€1m prize for diagnostic test to combat antibiotic resistance
The European Commission has announced that a prize of €1m is to be awarded to the person or team that develops a rapid test to tell whether a patient needs to be treated with antibiotics or not.
It is intended to prevent the overuse of antibiotics and halt the growing resistance of micro-organisms to them that causes 25,000 deaths every year and over €1.5bn in healthcare expenses and productivity losses in Europe.
This test would let doctors know whether patients with upper respiratory tract infections can be treated safely without antibiotics. Antibiotics are frequently prescribed for these infections despite many being due to viruses, where antibiotics are neither effective nor necessary.
The Horizon Prize was created to stop patients taking antibiotics needlessly, which is one of the main reasons for the rise of antimicrobial resistance. It is one of five innovation prizes being launched this year under Horizon 2020.

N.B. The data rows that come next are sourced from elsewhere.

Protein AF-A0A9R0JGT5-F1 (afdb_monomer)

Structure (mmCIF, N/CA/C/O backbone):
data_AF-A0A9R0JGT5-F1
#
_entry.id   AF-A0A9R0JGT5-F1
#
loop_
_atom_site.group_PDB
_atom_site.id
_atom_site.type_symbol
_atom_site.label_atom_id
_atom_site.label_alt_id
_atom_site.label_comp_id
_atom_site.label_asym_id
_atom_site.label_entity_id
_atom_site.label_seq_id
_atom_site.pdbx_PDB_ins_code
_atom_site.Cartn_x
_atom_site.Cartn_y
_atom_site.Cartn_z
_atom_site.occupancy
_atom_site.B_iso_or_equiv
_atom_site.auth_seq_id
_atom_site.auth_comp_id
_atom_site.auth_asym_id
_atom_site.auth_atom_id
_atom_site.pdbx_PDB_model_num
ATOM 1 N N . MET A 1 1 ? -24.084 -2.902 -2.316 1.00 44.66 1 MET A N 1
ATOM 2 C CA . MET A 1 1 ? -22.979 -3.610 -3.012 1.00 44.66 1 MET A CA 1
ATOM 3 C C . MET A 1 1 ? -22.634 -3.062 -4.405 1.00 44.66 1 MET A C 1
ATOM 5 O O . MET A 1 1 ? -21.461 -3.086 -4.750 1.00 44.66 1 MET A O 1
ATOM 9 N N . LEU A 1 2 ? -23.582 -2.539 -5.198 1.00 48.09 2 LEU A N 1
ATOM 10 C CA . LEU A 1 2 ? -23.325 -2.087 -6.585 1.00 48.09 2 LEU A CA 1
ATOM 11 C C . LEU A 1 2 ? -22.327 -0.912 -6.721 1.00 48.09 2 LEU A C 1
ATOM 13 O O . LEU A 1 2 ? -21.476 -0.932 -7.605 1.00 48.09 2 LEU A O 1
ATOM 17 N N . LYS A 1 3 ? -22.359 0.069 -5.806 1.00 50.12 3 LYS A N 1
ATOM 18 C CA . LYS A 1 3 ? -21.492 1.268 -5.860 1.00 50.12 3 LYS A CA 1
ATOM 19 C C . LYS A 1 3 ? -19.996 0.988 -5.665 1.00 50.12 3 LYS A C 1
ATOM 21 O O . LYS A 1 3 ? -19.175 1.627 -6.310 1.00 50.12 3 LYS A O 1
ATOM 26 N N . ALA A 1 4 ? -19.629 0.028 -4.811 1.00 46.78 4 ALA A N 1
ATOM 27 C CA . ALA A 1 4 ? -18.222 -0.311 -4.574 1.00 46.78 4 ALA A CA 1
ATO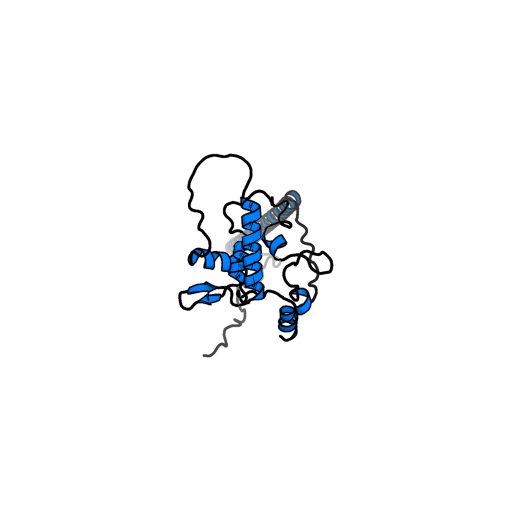M 28 C C . ALA A 1 4 ? -17.588 -0.968 -5.813 1.00 46.78 4 ALA A C 1
ATOM 30 O O . ALA A 1 4 ? -16.492 -0.587 -6.219 1.00 46.78 4 ALA A O 1
ATOM 31 N N . ARG A 1 5 ? -18.329 -1.869 -6.478 1.00 50.81 5 ARG A N 1
ATOM 32 C CA . ARG A 1 5 ? -17.906 -2.495 -7.741 1.00 50.81 5 ARG A CA 1
ATOM 33 C C . ARG A 1 5 ? -17.761 -1.471 -8.875 1.00 50.81 5 ARG A C 1
ATOM 35 O O . ARG A 1 5 ? -16.773 -1.516 -9.595 1.00 50.81 5 ARG A O 1
ATOM 42 N N . GLN A 1 6 ? -18.674 -0.501 -8.975 1.00 51.72 6 GLN A N 1
ATOM 43 C CA . GLN A 1 6 ? -18.555 0.614 -9.931 1.00 51.72 6 GLN A CA 1
ATOM 44 C C . GLN A 1 6 ? -17.381 1.555 -9.627 1.00 51.72 6 GLN A C 1
ATOM 46 O O . GLN A 1 6 ? -16.789 2.115 -10.536 1.00 51.72 6 GLN A O 1
ATOM 51 N N . SER A 1 7 ? -17.002 1.744 -8.362 1.00 52.19 7 SER A N 1
ATOM 52 C CA . SER A 1 7 ? -15.805 2.537 -8.049 1.00 52.19 7 SER A CA 1
ATOM 53 C C . SER A 1 7 ? -14.506 1.805 -8.381 1.00 52.19 7 SER A C 1
ATOM 55 O O . SER A 1 7 ? -13.528 2.419 -8.800 1.00 52.19 7 SER A O 1
ATOM 57 N N . GLN A 1 8 ? -14.516 0.475 -8.262 1.00 48.53 8 GLN A N 1
ATOM 58 C CA . GLN A 1 8 ? -13.384 -0.368 -8.620 1.00 48.53 8 GLN A CA 1
ATOM 59 C C . GLN A 1 8 ? -13.129 -0.375 -10.133 1.00 48.53 8 GLN A C 1
ATOM 61 O O . GLN A 1 8 ? -11.973 -0.473 -10.527 1.00 48.53 8 GLN A O 1
ATOM 66 N N . SER A 1 9 ? -14.155 -0.187 -10.977 1.00 52.00 9 SER A N 1
ATOM 67 C CA . SER A 1 9 ? -13.974 -0.108 -12.437 1.00 52.00 9 SER A CA 1
ATOM 68 C C . SER A 1 9 ? -13.225 1.142 -12.912 1.00 52.00 9 SER A C 1
ATOM 70 O O . SER A 1 9 ? -12.790 1.179 -14.056 1.00 52.00 9 SER A O 1
ATOM 72 N N . PHE A 1 10 ? -13.038 2.155 -12.057 1.00 58.22 10 PHE A N 1
ATOM 73 C CA . PHE A 1 10 ? -12.152 3.292 -12.346 1.00 58.22 10 PHE A CA 1
ATOM 74 C C . PHE A 1 10 ? -10.700 3.043 -11.918 1.00 58.22 10 PHE A C 1
ATOM 76 O O . PHE A 1 10 ? -9.823 3.860 -12.202 1.00 58.22 10 PHE A O 1
ATOM 83 N N . ASN A 1 11 ? -10.424 1.944 -11.209 1.00 67.25 11 ASN A N 1
ATOM 84 C CA . ASN A 1 11 ? -9.066 1.590 -10.838 1.00 67.25 11 ASN A CA 1
ATOM 85 C C . ASN A 1 11 ? -8.389 0.849 -11.994 1.00 67.25 11 ASN A C 1
ATOM 87 O O . ASN A 1 11 ? -8.650 -0.327 -12.220 1.00 67.25 11 ASN A O 1
ATOM 91 N N . ILE A 1 12 ? -7.481 1.549 -12.672 1.00 74.75 12 ILE A N 1
ATOM 92 C CA . ILE A 1 12 ? -6.698 1.029 -13.801 1.00 74.75 12 ILE A CA 1
ATOM 93 C C . ILE A 1 12 ? -5.817 -0.158 -13.370 1.00 74.75 12 ILE A C 1
ATOM 95 O O . ILE A 1 12 ? -5.581 -1.055 -14.165 1.00 74.75 12 ILE A O 1
ATOM 99 N N . TYR A 1 13 ? -5.374 -0.190 -12.106 1.00 82.31 13 TYR A N 1
ATOM 100 C CA . TYR A 1 13 ? -4.499 -1.242 -11.579 1.00 82.31 13 TYR A CA 1
ATOM 101 C C . TYR A 1 13 ? -5.085 -1.825 -10.277 1.00 82.31 13 TYR A C 1
ATOM 103 O O . TYR A 1 13 ? -4.727 -1.357 -9.177 1.00 82.31 13 TYR A O 1
ATOM 111 N N . PRO A 1 14 ? -6.019 -2.794 -10.366 1.00 82.19 14 PRO A N 1
ATOM 112 C CA . PRO A 1 14 ? -6.654 -3.421 -9.207 1.00 82.19 14 PRO A CA 1
ATOM 113 C C . PRO A 1 14 ? -5.636 -4.168 -8.335 1.00 82.19 14 PRO A C 1
ATOM 115 O O . PRO A 1 14 ? -4.682 -4.743 -8.839 1.00 82.19 14 PRO A O 1
ATOM 118 N N . HIS A 1 15 ? -5.834 -4.142 -7.014 1.00 87.38 15 HIS A N 1
ATOM 119 C CA . HIS A 1 15 ? -5.032 -4.918 -6.062 1.00 87.38 15 HIS A CA 1
ATOM 120 C C . HIS A 1 15 ? -5.769 -6.199 -5.639 1.00 87.38 15 HIS A C 1
ATOM 122 O O . HIS A 1 15 ? -6.999 -6.245 -5.652 1.00 87.38 15 HIS A O 1
ATOM 128 N N . HIS A 1 16 ? -5.016 -7.210 -5.202 1.00 87.44 16 HIS A N 1
ATOM 129 C CA . HIS A 1 16 ? -5.479 -8.555 -4.842 1.00 87.44 16 HIS A CA 1
ATOM 130 C C . HIS A 1 16 ? -5.380 -8.857 -3.335 1.00 87.44 16 HIS A C 1
ATOM 132 O O . HIS A 1 16 ? -5.338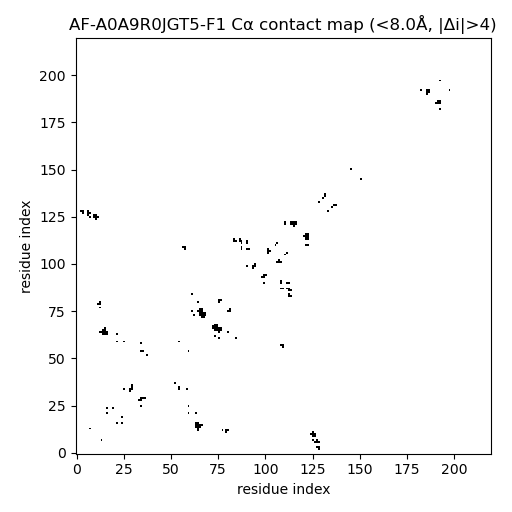 -10.009 -2.917 1.00 87.44 16 HIS A O 1
ATOM 138 N N . MET A 1 17 ? -5.375 -7.821 -2.492 1.00 86.12 17 MET A N 1
ATOM 139 C CA . MET A 1 17 ? -5.247 -7.946 -1.029 1.00 86.12 17 MET A CA 1
ATOM 140 C C . MET A 1 17 ? -6.572 -8.269 -0.307 1.00 86.12 17 MET A C 1
ATOM 142 O O . MET A 1 17 ? -6.591 -8.497 0.902 1.00 86.12 17 MET A O 1
ATOM 146 N N . GLY A 1 18 ? -7.698 -8.278 -1.026 1.00 84.81 18 GLY A N 1
ATOM 147 C CA . GLY A 1 18 ? -9.021 -8.457 -0.427 1.00 84.81 18 GLY A CA 1
ATOM 148 C C . GLY A 1 18 ? -9.364 -7.321 0.542 1.00 84.81 18 GLY A C 1
ATOM 149 O O . GLY A 1 18 ? -9.215 -6.150 0.208 1.00 84.81 18 GLY A O 1
ATOM 150 N N . GLN A 1 19 ? -9.837 -7.667 1.741 1.00 81.62 19 GLN A N 1
ATOM 151 C CA . GLN A 1 19 ? -10.162 -6.697 2.798 1.00 81.62 19 GLN A CA 1
ATOM 152 C C . GLN A 1 19 ? -8.957 -6.319 3.675 1.00 81.62 19 GLN A C 1
ATOM 154 O O . GLN A 1 19 ? -9.112 -5.523 4.598 1.00 81.62 19 GLN A O 1
ATOM 159 N N . LYS A 1 20 ? -7.774 -6.882 3.404 1.00 85.75 20 LYS A N 1
ATOM 160 C CA . LYS A 1 20 ? -6.578 -6.663 4.219 1.00 85.75 20 LYS A CA 1
ATOM 161 C C . LYS A 1 20 ? -5.899 -5.345 3.872 1.00 85.75 20 LYS A C 1
ATOM 163 O O . LYS A 1 20 ? -5.833 -4.927 2.714 1.00 85.75 20 LYS A O 1
ATOM 168 N N . SER A 1 21 ? -5.345 -4.710 4.891 1.00 85.81 21 SER A N 1
ATOM 169 C CA . SER A 1 21 ? -4.517 -3.517 4.775 1.00 85.81 21 SER A CA 1
ATOM 170 C C . SER A 1 21 ? -3.101 -3.841 4.280 1.00 85.81 21 SER A C 1
ATOM 172 O O . SER A 1 21 ? -2.634 -4.981 4.331 1.00 85.81 21 SER A O 1
ATOM 174 N N . TYR A 1 22 ? -2.373 -2.809 3.837 1.00 86.25 22 TYR A N 1
ATOM 175 C CA . TYR A 1 22 ? -0.951 -2.947 3.499 1.00 86.25 22 TYR A CA 1
ATOM 176 C C . TYR A 1 22 ? -0.120 -3.395 4.700 1.00 86.25 22 TYR A C 1
ATOM 178 O O . TYR A 1 22 ? 0.816 -4.165 4.515 1.00 86.25 22 TYR A O 1
ATOM 186 N N . ALA A 1 23 ? -0.463 -2.961 5.916 1.00 84.12 23 ALA A N 1
ATOM 187 C CA . ALA A 1 23 ? 0.250 -3.359 7.125 1.00 84.12 23 ALA A CA 1
ATOM 188 C C . ALA A 1 23 ? 0.132 -4.872 7.371 1.00 84.12 23 ALA A C 1
ATOM 190 O O . ALA A 1 23 ? 1.146 -5.548 7.517 1.00 84.12 23 ALA A O 1
ATOM 191 N N . GLU A 1 24 ? -1.089 -5.412 7.314 1.00 85.81 24 GLU A N 1
ATOM 192 C CA . GLU A 1 24 ? -1.345 -6.847 7.504 1.00 85.81 24 GLU A CA 1
ATOM 193 C C . GLU A 1 24 ? -0.671 -7.696 6.420 1.00 85.81 24 GLU A C 1
ATOM 195 O O . GLU A 1 24 ? 0.010 -8.676 6.722 1.00 85.81 24 GLU A O 1
ATOM 200 N N . MET A 1 25 ? -0.802 -7.291 5.152 1.00 89.69 25 MET A N 1
ATOM 201 C CA . MET A 1 25 ? -0.180 -8.014 4.040 1.00 89.69 25 MET A CA 1
ATOM 202 C C . MET A 1 25 ? 1.344 -7.948 4.074 1.00 89.69 25 MET A C 1
ATOM 204 O O . MET A 1 25 ? 1.995 -8.917 3.694 1.00 89.69 25 MET A O 1
ATOM 208 N N . THR A 1 26 ? 1.927 -6.850 4.561 1.00 89.00 26 THR A N 1
ATOM 209 C CA . THR A 1 26 ? 3.385 -6.729 4.688 1.00 89.00 26 THR A CA 1
ATOM 210 C C . THR A 1 26 ? 3.943 -7.811 5.606 1.00 89.00 26 THR A C 1
ATOM 212 O O . THR A 1 26 ? 4.918 -8.464 5.241 1.00 89.00 26 THR A O 1
ATOM 215 N N . SER A 1 27 ? 3.295 -8.075 6.743 1.00 87.44 27 SER A N 1
ATOM 216 C CA . SER A 1 27 ? 3.698 -9.159 7.645 1.00 87.44 27 SER A CA 1
ATOM 217 C C . SER A 1 27 ? 3.564 -10.542 6.998 1.00 87.44 27 SER A C 1
ATOM 219 O O . SER A 1 27 ? 4.410 -11.413 7.207 1.00 87.44 27 SER A O 1
ATOM 221 N N . GLU A 1 28 ? 2.531 -10.763 6.179 1.00 90.19 28 GLU A N 1
ATOM 222 C CA . GLU A 1 28 ? 2.382 -12.017 5.429 1.00 90.19 28 GLU A CA 1
ATOM 223 C C . GLU A 1 28 ? 3.465 -12.187 4.361 1.00 90.19 28 GLU A C 1
ATOM 225 O O . GLU A 1 28 ? 4.039 -13.268 4.234 1.00 90.19 28 GLU A O 1
ATOM 230 N N . TRP A 1 29 ? 3.778 -11.130 3.614 1.00 90.69 29 TRP A N 1
ATOM 231 C CA . TRP A 1 29 ? 4.823 -11.145 2.593 1.00 90.69 29 TRP A CA 1
ATOM 232 C C . TRP A 1 29 ? 6.219 -11.323 3.187 1.00 90.69 29 TRP A C 1
ATOM 234 O O . TRP A 1 29 ? 7.032 -12.035 2.602 1.00 90.69 29 TRP A O 1
ATOM 244 N N . GLN A 1 30 ? 6.482 -10.752 4.364 1.00 88.94 30 GLN A N 1
ATOM 245 C CA . GLN A 1 30 ? 7.707 -11.008 5.127 1.00 88.94 30 GLN A CA 1
ATOM 246 C C . GLN A 1 30 ? 7.807 -12.477 5.547 1.00 88.94 30 GLN A C 1
ATOM 248 O O . GLN A 1 30 ? 8.837 -13.105 5.322 1.00 88.94 30 GLN A O 1
ATOM 253 N N . ARG A 1 31 ? 6.723 -13.066 6.078 1.00 88.81 31 ARG A N 1
ATOM 254 C CA . ARG A 1 31 ? 6.693 -14.494 6.452 1.00 88.81 31 ARG A CA 1
ATOM 255 C C . ARG A 1 31 ? 6.933 -15.417 5.255 1.00 88.81 31 ARG A C 1
ATOM 257 O O . ARG A 1 31 ? 7.538 -16.470 5.407 1.00 88.81 31 ARG A O 1
ATOM 264 N N . LYS A 1 32 ? 6.459 -15.020 4.072 1.00 87.69 32 LYS A N 1
ATOM 265 C CA . LYS A 1 32 ? 6.666 -15.739 2.805 1.00 87.69 32 LYS A CA 1
ATOM 266 C C . LYS A 1 32 ? 8.019 -15.449 2.142 1.00 87.69 32 LYS A C 1
ATOM 268 O O . LYS A 1 32 ? 8.308 -16.029 1.103 1.00 87.69 32 LYS A O 1
ATOM 273 N N . GLY A 1 33 ? 8.831 -14.551 2.702 1.00 85.81 33 GLY A N 1
ATOM 274 C CA . GLY A 1 33 ? 10.138 -14.182 2.153 1.00 85.81 33 GLY A CA 1
ATOM 275 C C . GLY A 1 33 ? 10.089 -13.320 0.886 1.00 85.81 33 GLY A C 1
ATOM 276 O O . GLY A 1 33 ? 11.114 -13.134 0.241 1.00 85.81 33 GLY A O 1
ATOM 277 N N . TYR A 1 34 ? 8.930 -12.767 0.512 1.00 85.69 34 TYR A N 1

European Commissioner for Research, Science and Innovation Carlos Moedas said: “Growing resistance to antibiotics is one of the biggest challenges to public health today. We need to find new ways to prevent people from dying from infections that have been treatable for decades, until resistance rendered our drugs ineffective. We need to bring new classes of antibiotics to market and we need to take preventative measures to stop antibiotics being over-prescribed and over-used. Under Horizon 2020 we are continuing to help save lives and reduce the €1.5bn in healthcare expenses and productivity losses the EU incurs each year from drug-resistant infections.”
Applicants can submit their entries from 10 March 2015 until 17 August 2016.